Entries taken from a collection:
—————
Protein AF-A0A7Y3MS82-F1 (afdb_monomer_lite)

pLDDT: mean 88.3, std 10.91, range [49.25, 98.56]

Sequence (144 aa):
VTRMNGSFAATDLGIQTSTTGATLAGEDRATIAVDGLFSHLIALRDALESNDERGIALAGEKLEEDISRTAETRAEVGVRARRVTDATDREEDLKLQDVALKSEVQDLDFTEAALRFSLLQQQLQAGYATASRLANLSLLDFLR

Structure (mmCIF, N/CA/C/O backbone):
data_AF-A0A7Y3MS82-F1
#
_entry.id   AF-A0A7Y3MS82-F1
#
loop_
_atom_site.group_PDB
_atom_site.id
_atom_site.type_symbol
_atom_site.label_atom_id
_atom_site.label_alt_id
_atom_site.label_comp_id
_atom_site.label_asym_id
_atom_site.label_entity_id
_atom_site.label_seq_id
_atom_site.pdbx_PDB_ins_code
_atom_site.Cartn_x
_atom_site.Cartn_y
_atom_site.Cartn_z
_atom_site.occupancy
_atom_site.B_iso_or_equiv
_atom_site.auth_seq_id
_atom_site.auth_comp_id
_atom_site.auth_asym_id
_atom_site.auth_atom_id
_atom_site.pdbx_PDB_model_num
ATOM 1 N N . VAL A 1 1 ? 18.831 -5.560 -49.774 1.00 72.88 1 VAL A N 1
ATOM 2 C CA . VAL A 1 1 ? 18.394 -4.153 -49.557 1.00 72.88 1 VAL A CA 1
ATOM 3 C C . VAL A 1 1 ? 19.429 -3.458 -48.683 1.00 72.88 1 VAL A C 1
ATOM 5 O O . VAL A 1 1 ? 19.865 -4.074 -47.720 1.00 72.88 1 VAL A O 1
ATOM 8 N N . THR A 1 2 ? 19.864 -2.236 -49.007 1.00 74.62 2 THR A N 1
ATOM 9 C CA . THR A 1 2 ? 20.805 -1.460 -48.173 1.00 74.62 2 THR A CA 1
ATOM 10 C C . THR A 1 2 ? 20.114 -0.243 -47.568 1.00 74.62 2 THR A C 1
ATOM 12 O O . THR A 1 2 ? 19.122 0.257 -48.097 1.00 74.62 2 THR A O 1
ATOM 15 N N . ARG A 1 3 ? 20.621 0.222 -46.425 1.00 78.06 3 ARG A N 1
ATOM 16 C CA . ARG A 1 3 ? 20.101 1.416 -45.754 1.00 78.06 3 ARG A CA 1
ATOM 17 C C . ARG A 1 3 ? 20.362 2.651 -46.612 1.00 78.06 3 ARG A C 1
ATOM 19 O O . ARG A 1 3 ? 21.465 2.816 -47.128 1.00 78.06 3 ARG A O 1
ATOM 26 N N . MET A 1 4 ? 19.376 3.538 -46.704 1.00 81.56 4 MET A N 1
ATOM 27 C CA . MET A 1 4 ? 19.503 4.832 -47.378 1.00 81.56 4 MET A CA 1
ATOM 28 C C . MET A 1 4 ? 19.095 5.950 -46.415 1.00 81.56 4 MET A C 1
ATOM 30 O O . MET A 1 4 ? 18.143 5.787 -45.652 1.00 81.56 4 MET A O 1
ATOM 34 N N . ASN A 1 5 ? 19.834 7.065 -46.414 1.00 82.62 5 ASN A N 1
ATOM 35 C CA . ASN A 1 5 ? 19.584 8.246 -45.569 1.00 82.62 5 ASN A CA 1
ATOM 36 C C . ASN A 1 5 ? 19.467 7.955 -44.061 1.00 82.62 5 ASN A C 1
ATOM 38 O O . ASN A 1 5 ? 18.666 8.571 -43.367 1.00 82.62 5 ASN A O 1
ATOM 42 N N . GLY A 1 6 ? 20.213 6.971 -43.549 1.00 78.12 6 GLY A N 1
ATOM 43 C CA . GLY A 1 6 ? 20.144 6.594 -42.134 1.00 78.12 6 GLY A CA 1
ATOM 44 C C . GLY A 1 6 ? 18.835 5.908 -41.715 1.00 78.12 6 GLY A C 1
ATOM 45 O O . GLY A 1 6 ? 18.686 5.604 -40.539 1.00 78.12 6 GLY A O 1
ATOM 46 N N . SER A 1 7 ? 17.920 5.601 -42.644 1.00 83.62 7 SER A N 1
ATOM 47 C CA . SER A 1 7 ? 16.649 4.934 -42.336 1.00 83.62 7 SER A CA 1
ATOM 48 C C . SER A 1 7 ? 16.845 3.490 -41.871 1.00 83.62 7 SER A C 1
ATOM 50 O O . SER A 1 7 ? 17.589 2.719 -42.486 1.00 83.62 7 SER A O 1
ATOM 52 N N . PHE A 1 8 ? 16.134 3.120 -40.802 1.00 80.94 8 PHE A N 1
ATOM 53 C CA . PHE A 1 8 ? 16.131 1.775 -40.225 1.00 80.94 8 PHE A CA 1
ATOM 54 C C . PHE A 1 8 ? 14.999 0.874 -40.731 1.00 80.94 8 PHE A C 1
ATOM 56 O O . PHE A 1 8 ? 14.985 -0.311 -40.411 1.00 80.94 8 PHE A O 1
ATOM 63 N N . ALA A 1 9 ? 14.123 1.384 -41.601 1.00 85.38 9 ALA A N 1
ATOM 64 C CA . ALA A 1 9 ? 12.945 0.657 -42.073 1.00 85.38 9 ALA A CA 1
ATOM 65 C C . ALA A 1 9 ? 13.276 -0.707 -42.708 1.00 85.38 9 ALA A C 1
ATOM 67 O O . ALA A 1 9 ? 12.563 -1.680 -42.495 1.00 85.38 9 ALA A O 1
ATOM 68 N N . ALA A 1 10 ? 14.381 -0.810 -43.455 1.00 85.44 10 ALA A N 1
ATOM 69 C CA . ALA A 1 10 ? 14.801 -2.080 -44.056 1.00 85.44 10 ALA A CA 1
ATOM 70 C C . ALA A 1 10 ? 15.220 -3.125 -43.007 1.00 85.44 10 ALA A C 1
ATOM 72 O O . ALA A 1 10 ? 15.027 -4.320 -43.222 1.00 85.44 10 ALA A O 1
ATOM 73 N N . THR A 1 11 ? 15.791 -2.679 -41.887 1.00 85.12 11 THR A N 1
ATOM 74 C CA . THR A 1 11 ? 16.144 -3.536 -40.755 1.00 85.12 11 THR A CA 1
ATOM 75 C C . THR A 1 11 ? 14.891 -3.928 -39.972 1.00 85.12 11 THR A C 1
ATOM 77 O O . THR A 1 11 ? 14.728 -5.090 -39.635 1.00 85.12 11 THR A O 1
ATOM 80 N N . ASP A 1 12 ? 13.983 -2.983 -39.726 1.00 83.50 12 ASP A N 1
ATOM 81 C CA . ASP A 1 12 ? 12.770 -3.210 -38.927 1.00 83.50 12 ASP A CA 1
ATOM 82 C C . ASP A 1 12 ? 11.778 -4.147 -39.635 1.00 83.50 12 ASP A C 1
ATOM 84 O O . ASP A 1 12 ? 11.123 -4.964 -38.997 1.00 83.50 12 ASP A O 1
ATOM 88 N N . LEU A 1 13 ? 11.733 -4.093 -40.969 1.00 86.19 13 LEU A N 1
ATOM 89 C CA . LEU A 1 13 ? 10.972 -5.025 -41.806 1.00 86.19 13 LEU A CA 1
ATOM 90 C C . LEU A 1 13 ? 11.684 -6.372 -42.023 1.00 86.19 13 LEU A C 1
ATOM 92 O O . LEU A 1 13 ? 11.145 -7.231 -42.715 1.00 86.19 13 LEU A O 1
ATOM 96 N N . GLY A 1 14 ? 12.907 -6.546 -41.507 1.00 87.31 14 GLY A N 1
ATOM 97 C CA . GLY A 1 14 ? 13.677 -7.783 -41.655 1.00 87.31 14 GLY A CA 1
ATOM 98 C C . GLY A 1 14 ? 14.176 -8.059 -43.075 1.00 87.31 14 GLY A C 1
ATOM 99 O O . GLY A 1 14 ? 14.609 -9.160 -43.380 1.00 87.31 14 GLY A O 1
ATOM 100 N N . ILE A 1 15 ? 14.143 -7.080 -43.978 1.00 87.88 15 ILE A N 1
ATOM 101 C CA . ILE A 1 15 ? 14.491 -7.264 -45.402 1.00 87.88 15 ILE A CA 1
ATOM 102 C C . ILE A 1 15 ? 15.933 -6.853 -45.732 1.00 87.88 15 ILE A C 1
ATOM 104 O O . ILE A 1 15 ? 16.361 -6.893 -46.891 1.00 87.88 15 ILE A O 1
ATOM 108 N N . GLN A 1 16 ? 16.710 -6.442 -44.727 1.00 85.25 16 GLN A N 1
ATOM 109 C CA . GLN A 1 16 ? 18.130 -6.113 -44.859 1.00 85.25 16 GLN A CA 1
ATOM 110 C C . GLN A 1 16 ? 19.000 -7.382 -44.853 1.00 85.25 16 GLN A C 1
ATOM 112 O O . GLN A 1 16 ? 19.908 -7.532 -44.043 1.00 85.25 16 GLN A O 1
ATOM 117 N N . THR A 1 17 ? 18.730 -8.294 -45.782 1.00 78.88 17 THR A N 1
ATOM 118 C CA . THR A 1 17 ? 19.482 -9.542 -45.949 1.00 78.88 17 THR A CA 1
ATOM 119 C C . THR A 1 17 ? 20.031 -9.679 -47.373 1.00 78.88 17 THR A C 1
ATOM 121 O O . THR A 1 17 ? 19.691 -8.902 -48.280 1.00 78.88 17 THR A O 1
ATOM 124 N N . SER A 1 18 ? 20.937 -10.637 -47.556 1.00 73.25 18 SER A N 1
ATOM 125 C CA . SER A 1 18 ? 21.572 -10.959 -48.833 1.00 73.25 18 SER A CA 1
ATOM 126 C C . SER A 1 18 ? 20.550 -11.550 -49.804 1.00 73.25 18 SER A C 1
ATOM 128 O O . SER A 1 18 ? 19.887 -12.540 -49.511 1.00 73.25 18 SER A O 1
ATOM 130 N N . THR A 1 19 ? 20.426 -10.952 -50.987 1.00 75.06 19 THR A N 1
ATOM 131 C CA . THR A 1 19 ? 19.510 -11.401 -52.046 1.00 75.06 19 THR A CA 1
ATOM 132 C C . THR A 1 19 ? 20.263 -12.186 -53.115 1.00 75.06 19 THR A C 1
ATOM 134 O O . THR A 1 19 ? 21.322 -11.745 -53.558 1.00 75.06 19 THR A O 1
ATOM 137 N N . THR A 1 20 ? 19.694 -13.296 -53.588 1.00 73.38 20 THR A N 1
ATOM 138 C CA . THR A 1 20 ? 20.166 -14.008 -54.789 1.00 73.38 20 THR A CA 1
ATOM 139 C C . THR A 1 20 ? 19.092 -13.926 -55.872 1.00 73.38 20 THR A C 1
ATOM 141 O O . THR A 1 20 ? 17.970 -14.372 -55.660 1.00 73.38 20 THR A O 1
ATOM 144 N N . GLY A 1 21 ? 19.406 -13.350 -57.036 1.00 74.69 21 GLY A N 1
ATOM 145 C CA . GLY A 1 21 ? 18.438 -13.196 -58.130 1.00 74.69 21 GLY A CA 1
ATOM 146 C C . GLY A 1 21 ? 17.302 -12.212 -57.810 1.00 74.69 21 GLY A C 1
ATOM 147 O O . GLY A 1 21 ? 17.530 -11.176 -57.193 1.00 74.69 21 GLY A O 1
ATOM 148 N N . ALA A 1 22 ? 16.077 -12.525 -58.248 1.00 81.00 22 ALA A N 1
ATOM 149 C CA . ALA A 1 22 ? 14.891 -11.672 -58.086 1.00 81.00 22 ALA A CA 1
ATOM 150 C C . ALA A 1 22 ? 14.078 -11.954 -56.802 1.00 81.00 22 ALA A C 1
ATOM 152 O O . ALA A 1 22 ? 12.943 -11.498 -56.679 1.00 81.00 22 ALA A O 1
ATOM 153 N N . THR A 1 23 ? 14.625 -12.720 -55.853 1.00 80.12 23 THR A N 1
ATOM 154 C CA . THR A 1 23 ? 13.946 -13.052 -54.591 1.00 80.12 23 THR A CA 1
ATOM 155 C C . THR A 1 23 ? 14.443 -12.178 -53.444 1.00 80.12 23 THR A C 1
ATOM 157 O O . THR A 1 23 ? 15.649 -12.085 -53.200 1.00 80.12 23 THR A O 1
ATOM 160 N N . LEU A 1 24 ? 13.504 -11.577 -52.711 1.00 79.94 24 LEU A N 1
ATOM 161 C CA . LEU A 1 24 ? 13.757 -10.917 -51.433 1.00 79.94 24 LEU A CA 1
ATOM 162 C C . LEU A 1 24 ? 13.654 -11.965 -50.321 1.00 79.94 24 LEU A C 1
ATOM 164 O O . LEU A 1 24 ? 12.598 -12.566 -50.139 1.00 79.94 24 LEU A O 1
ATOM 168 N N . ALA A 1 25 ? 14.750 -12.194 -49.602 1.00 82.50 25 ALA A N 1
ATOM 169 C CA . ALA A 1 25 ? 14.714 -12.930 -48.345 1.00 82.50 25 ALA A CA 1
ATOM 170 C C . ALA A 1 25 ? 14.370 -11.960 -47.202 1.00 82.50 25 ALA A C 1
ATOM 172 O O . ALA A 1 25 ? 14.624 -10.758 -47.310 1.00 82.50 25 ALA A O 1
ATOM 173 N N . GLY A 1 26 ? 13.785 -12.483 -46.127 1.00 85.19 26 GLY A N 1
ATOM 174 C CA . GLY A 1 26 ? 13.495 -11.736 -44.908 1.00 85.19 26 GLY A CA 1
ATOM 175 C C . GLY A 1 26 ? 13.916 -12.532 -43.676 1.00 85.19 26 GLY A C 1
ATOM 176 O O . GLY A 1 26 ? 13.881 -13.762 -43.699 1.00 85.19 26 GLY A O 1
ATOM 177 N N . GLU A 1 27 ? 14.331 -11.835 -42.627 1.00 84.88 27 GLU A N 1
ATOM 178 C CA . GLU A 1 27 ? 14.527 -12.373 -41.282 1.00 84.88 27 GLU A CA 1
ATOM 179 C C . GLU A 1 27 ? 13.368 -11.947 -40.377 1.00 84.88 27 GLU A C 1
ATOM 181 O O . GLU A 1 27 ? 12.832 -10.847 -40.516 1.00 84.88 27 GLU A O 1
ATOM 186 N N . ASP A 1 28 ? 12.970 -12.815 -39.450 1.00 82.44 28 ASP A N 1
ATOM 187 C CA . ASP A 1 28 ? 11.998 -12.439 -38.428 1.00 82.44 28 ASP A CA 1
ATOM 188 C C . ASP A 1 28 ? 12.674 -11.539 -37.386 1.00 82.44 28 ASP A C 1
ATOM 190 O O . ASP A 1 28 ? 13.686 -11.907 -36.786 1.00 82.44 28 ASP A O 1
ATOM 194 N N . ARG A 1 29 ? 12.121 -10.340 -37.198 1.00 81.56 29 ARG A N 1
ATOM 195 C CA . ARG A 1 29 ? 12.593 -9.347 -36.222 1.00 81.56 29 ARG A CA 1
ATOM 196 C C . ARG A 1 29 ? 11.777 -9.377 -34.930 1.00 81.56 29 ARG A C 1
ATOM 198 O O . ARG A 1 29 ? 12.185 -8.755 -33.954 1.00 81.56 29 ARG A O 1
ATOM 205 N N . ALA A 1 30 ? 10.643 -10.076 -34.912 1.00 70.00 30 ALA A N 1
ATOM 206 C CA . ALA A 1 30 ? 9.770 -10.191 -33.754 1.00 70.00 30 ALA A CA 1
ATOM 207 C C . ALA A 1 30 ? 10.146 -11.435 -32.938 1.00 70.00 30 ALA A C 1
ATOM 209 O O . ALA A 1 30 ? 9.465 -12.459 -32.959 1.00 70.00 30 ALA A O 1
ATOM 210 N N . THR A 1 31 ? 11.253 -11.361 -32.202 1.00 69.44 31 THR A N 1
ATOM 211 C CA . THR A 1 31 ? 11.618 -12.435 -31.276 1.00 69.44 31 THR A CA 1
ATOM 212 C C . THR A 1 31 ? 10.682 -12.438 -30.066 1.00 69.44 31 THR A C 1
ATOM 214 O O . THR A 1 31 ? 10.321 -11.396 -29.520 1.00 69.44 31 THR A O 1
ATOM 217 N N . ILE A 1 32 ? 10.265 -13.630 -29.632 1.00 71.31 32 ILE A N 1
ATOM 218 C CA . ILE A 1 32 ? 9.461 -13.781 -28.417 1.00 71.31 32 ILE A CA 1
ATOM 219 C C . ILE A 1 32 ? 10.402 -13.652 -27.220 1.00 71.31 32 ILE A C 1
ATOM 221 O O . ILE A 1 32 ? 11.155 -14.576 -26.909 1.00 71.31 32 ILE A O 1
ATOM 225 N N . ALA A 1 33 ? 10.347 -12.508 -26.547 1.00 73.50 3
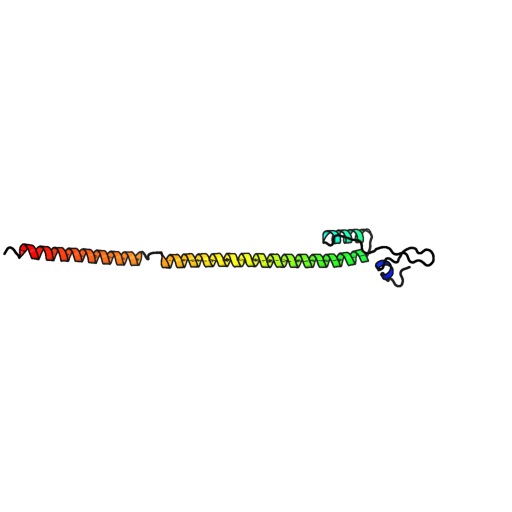3 ALA A N 1
ATOM 226 C CA . ALA A 1 33 ? 10.965 -12.301 -25.247 1.00 73.50 33 ALA A CA 1
ATOM 227 C C . ALA A 1 33 ? 9.880 -12.222 -24.169 1.00 73.50 33 ALA A C 1
ATOM 229 O O . ALA A 1 33 ? 8.752 -11.796 -24.424 1
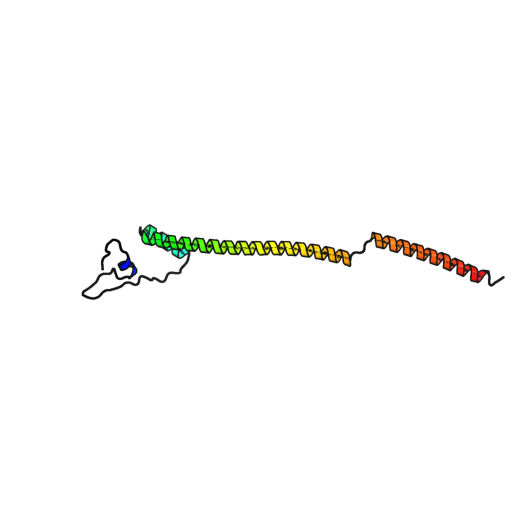.00 73.50 33 ALA A O 1
ATOM 230 N N . VAL A 1 34 ? 10.222 -12.635 -22.949 1.00 83.19 34 VAL A N 1
ATOM 231 C CA . VAL A 1 34 ? 9.387 -12.331 -21.783 1.00 83.19 34 VAL A CA 1
ATOM 232 C C . VAL A 1 34 ? 9.427 -10.822 -21.588 1.00 83.19 34 VAL A C 1
ATOM 234 O O . VAL A 1 34 ? 10.502 -10.279 -21.356 1.00 83.19 34 VAL A O 1
ATOM 237 N N . ASP A 1 35 ? 8.286 -10.152 -21.687 1.00 85.25 35 ASP A N 1
ATOM 238 C CA . ASP A 1 35 ? 8.190 -8.714 -21.437 1.00 85.25 35 ASP A CA 1
ATOM 239 C C . ASP A 1 35 ? 8.234 -8.444 -19.923 1.00 85.25 35 ASP A C 1
ATOM 241 O O . ASP A 1 35 ? 7.423 -8.975 -19.155 1.00 85.25 35 ASP A O 1
ATOM 245 N N . GLY A 1 36 ? 9.228 -7.676 -19.473 1.00 90.38 36 GLY A N 1
ATOM 246 C CA . GLY A 1 36 ? 9.411 -7.355 -18.063 1.00 90.38 36 GLY A CA 1
ATOM 247 C C . GLY A 1 36 ? 10.744 -6.684 -17.738 1.00 90.38 36 GLY A C 1
ATOM 248 O O . GLY A 1 36 ? 11.699 -6.744 -18.509 1.00 90.38 36 GLY A O 1
ATOM 249 N N . LEU A 1 37 ? 10.825 -6.112 -16.531 1.00 92.81 37 LEU A N 1
ATOM 250 C CA . LEU A 1 37 ? 11.959 -5.301 -16.068 1.00 92.81 37 LEU A CA 1
ATOM 251 C C . LEU A 1 37 ? 13.322 -5.967 -16.267 1.00 92.81 37 LEU A C 1
ATOM 253 O O . LEU A 1 37 ? 14.255 -5.353 -16.774 1.00 92.81 37 LEU A O 1
ATOM 257 N N . PHE A 1 38 ? 13.453 -7.234 -15.875 1.00 94.00 38 PHE A N 1
ATOM 258 C CA . PHE A 1 38 ? 14.727 -7.938 -16.015 1.00 94.00 38 PHE A CA 1
ATOM 259 C C . PHE A 1 38 ? 15.102 -8.167 -17.480 1.00 94.00 38 PHE A C 1
ATOM 261 O O . PHE A 1 38 ? 16.279 -8.068 -17.818 1.00 94.00 38 PHE A O 1
ATOM 268 N N . SER A 1 39 ? 14.124 -8.407 -18.352 1.00 93.06 39 SER A N 1
ATOM 269 C CA . SER A 1 39 ? 14.353 -8.526 -19.791 1.00 93.06 39 SER A CA 1
ATOM 270 C C . SER A 1 39 ? 14.774 -7.193 -20.404 1.00 93.06 39 SER A C 1
ATOM 272 O O . SER A 1 39 ? 15.701 -7.170 -21.206 1.00 93.06 39 SER A O 1
ATOM 274 N N . HIS A 1 40 ? 14.167 -6.079 -19.984 1.00 94.06 40 HIS A N 1
ATOM 275 C CA . HIS A 1 40 ? 14.554 -4.739 -20.433 1.00 94.06 40 HIS A CA 1
ATOM 276 C C . HIS A 1 40 ? 15.954 -4.342 -19.947 1.00 94.06 40 HIS A C 1
ATOM 278 O O . HIS A 1 40 ? 16.736 -3.794 -20.718 1.00 94.06 40 HIS A O 1
ATOM 284 N N . LEU A 1 41 ? 16.320 -4.687 -18.707 1.00 95.50 41 LEU A N 1
ATOM 285 C CA . LEU A 1 41 ? 17.675 -4.474 -18.181 1.00 95.50 41 LEU A CA 1
ATOM 286 C C . LEU A 1 41 ? 18.729 -5.315 -18.913 1.00 95.50 41 LEU A C 1
ATOM 288 O O . LEU A 1 41 ? 19.828 -4.829 -19.173 1.00 95.50 41 LEU A O 1
ATOM 292 N N . ILE A 1 42 ? 18.400 -6.563 -19.257 1.00 94.81 42 ILE A N 1
ATOM 293 C CA . ILE A 1 42 ? 19.263 -7.425 -20.075 1.00 94.81 42 ILE A CA 1
ATOM 294 C C . ILE A 1 42 ? 19.416 -6.839 -21.483 1.00 94.81 42 ILE A C 1
ATOM 296 O O . ILE A 1 42 ? 20.541 -6.708 -21.954 1.00 94.81 42 ILE A O 1
ATOM 300 N N . ALA A 1 43 ? 18.319 -6.415 -22.116 1.00 92.88 43 ALA A N 1
ATOM 301 C CA . ALA A 1 43 ? 18.353 -5.786 -23.434 1.00 92.88 43 ALA A CA 1
ATOM 302 C C . ALA A 1 43 ? 19.193 -4.498 -23.436 1.00 92.88 43 ALA A C 1
ATOM 304 O O . ALA A 1 43 ? 19.975 -4.276 -24.357 1.00 92.88 43 ALA A O 1
ATOM 305 N N . LEU A 1 44 ? 19.087 -3.682 -22.381 1.00 95.69 44 LEU A N 1
ATOM 306 C CA . LEU A 1 44 ? 19.908 -2.484 -22.216 1.00 95.69 44 LEU A CA 1
ATOM 307 C C . LEU A 1 44 ? 21.393 -2.830 -22.059 1.00 95.69 44 LEU A C 1
ATOM 309 O O . LEU A 1 44 ? 22.229 -2.196 -22.698 1.00 95.69 44 LEU A O 1
ATOM 313 N N . ARG A 1 45 ? 21.731 -3.831 -21.233 1.00 96.56 45 ARG A N 1
ATOM 314 C CA . ARG A 1 45 ? 23.115 -4.312 -21.082 1.00 96.56 45 ARG A CA 1
ATOM 315 C C . ARG A 1 45 ? 23.677 -4.749 -22.430 1.00 96.56 45 ARG A C 1
ATOM 317 O O . ARG A 1 45 ? 24.743 -4.280 -22.812 1.00 96.56 45 ARG A O 1
ATOM 324 N N . ASP A 1 46 ? 22.961 -5.615 -23.137 1.00 95.12 46 ASP A N 1
ATOM 325 C CA . ASP A 1 46 ? 23.430 -6.188 -24.397 1.00 95.12 46 ASP A CA 1
ATOM 326 C C . ASP A 1 46 ? 23.614 -5.092 -25.458 1.00 95.12 46 ASP A C 1
ATOM 328 O O . ASP A 1 46 ? 24.630 -5.067 -26.152 1.00 95.12 46 ASP A O 1
ATOM 332 N N . ALA A 1 47 ? 22.692 -4.122 -25.519 1.00 95.19 47 ALA A N 1
ATOM 333 C CA . ALA A 1 47 ? 22.804 -2.972 -26.412 1.00 95.19 47 ALA A CA 1
ATOM 334 C C . ALA A 1 47 ? 23.986 -2.050 -26.059 1.00 95.19 47 ALA A C 1
ATOM 336 O O . ALA A 1 47 ? 24.643 -1.521 -26.957 1.00 95.19 47 ALA A O 1
ATOM 337 N N . LEU A 1 48 ? 24.295 -1.871 -24.770 1.00 96.75 48 LEU A N 1
ATOM 338 C CA . LEU A 1 48 ? 25.478 -1.127 -24.322 1.00 96.75 48 LEU A CA 1
ATOM 339 C C . LEU A 1 48 ? 26.780 -1.862 -24.673 1.00 96.75 48 LEU A C 1
ATOM 341 O O . LEU A 1 48 ? 27.726 -1.229 -25.135 1.00 96.75 48 LEU A O 1
ATOM 345 N N . GLU A 1 49 ? 26.830 -3.184 -24.497 1.00 97.75 49 GLU A N 1
ATOM 346 C CA . GLU A 1 49 ? 27.999 -4.007 -24.837 1.00 97.75 49 GLU A CA 1
ATOM 347 C C . GLU A 1 49 ? 28.276 -4.026 -26.346 1.00 97.75 49 GLU A C 1
ATOM 349 O O . GLU A 1 49 ? 29.435 -3.988 -26.765 1.00 97.75 49 GLU A O 1
ATOM 354 N N . SER A 1 50 ? 27.226 -4.036 -27.173 1.00 95.56 50 SER A N 1
ATOM 355 C CA . SER A 1 50 ? 27.352 -3.978 -28.632 1.00 95.56 50 SER A CA 1
ATOM 356 C C . SER A 1 50 ? 27.456 -2.557 -29.194 1.00 95.56 50 SER A C 1
ATOM 358 O O . SER A 1 50 ? 27.565 -2.403 -30.411 1.00 95.56 50 SER A O 1
ATOM 360 N N . ASN A 1 51 ? 27.395 -1.528 -28.341 1.00 93.19 51 ASN A N 1
ATOM 361 C CA . ASN A 1 51 ? 27.311 -0.119 -28.731 1.00 93.19 51 ASN A CA 1
ATOM 362 C C . ASN A 1 51 ? 26.186 0.149 -29.762 1.00 93.19 51 ASN A C 1
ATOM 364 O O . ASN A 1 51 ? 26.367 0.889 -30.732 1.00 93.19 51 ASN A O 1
—————
Description of the task:
Give back precisely the lines above that start at the line containing "ATOM 354 N N" and end at the line containing "ATOM 361 C CA", inclusive. No other lines belong in the output.

Expected output:
ATOM 354 N N . SER A 1 50 ? 27.226 -4.036 -27.173 1.00 95.56 50 SER A N 1
ATOM 355 C CA . SER A 1 50 ? 27.352 -3.978 -28.632 1.00 95.56 50 SER A CA 1
ATOM 356 C C . SER A 1 50 ? 27.456 -2.557 -29.194 1.00 95.56 50 SER A C 1
ATOM 358 O O . SER A 1 50 ? 27.565 -2.403 -30.411 1.00 95.56 50 SER A O 1
ATOM 360 N N . ASN A 1 51 ? 27.395 -1.528 -28.341 1.00 93.19 51 ASN A N 1
ATOM 361 C CA . ASN A 1 51 ? 27.311 -0.119 -28.731 1.00 93.19 51 ASN A CA 1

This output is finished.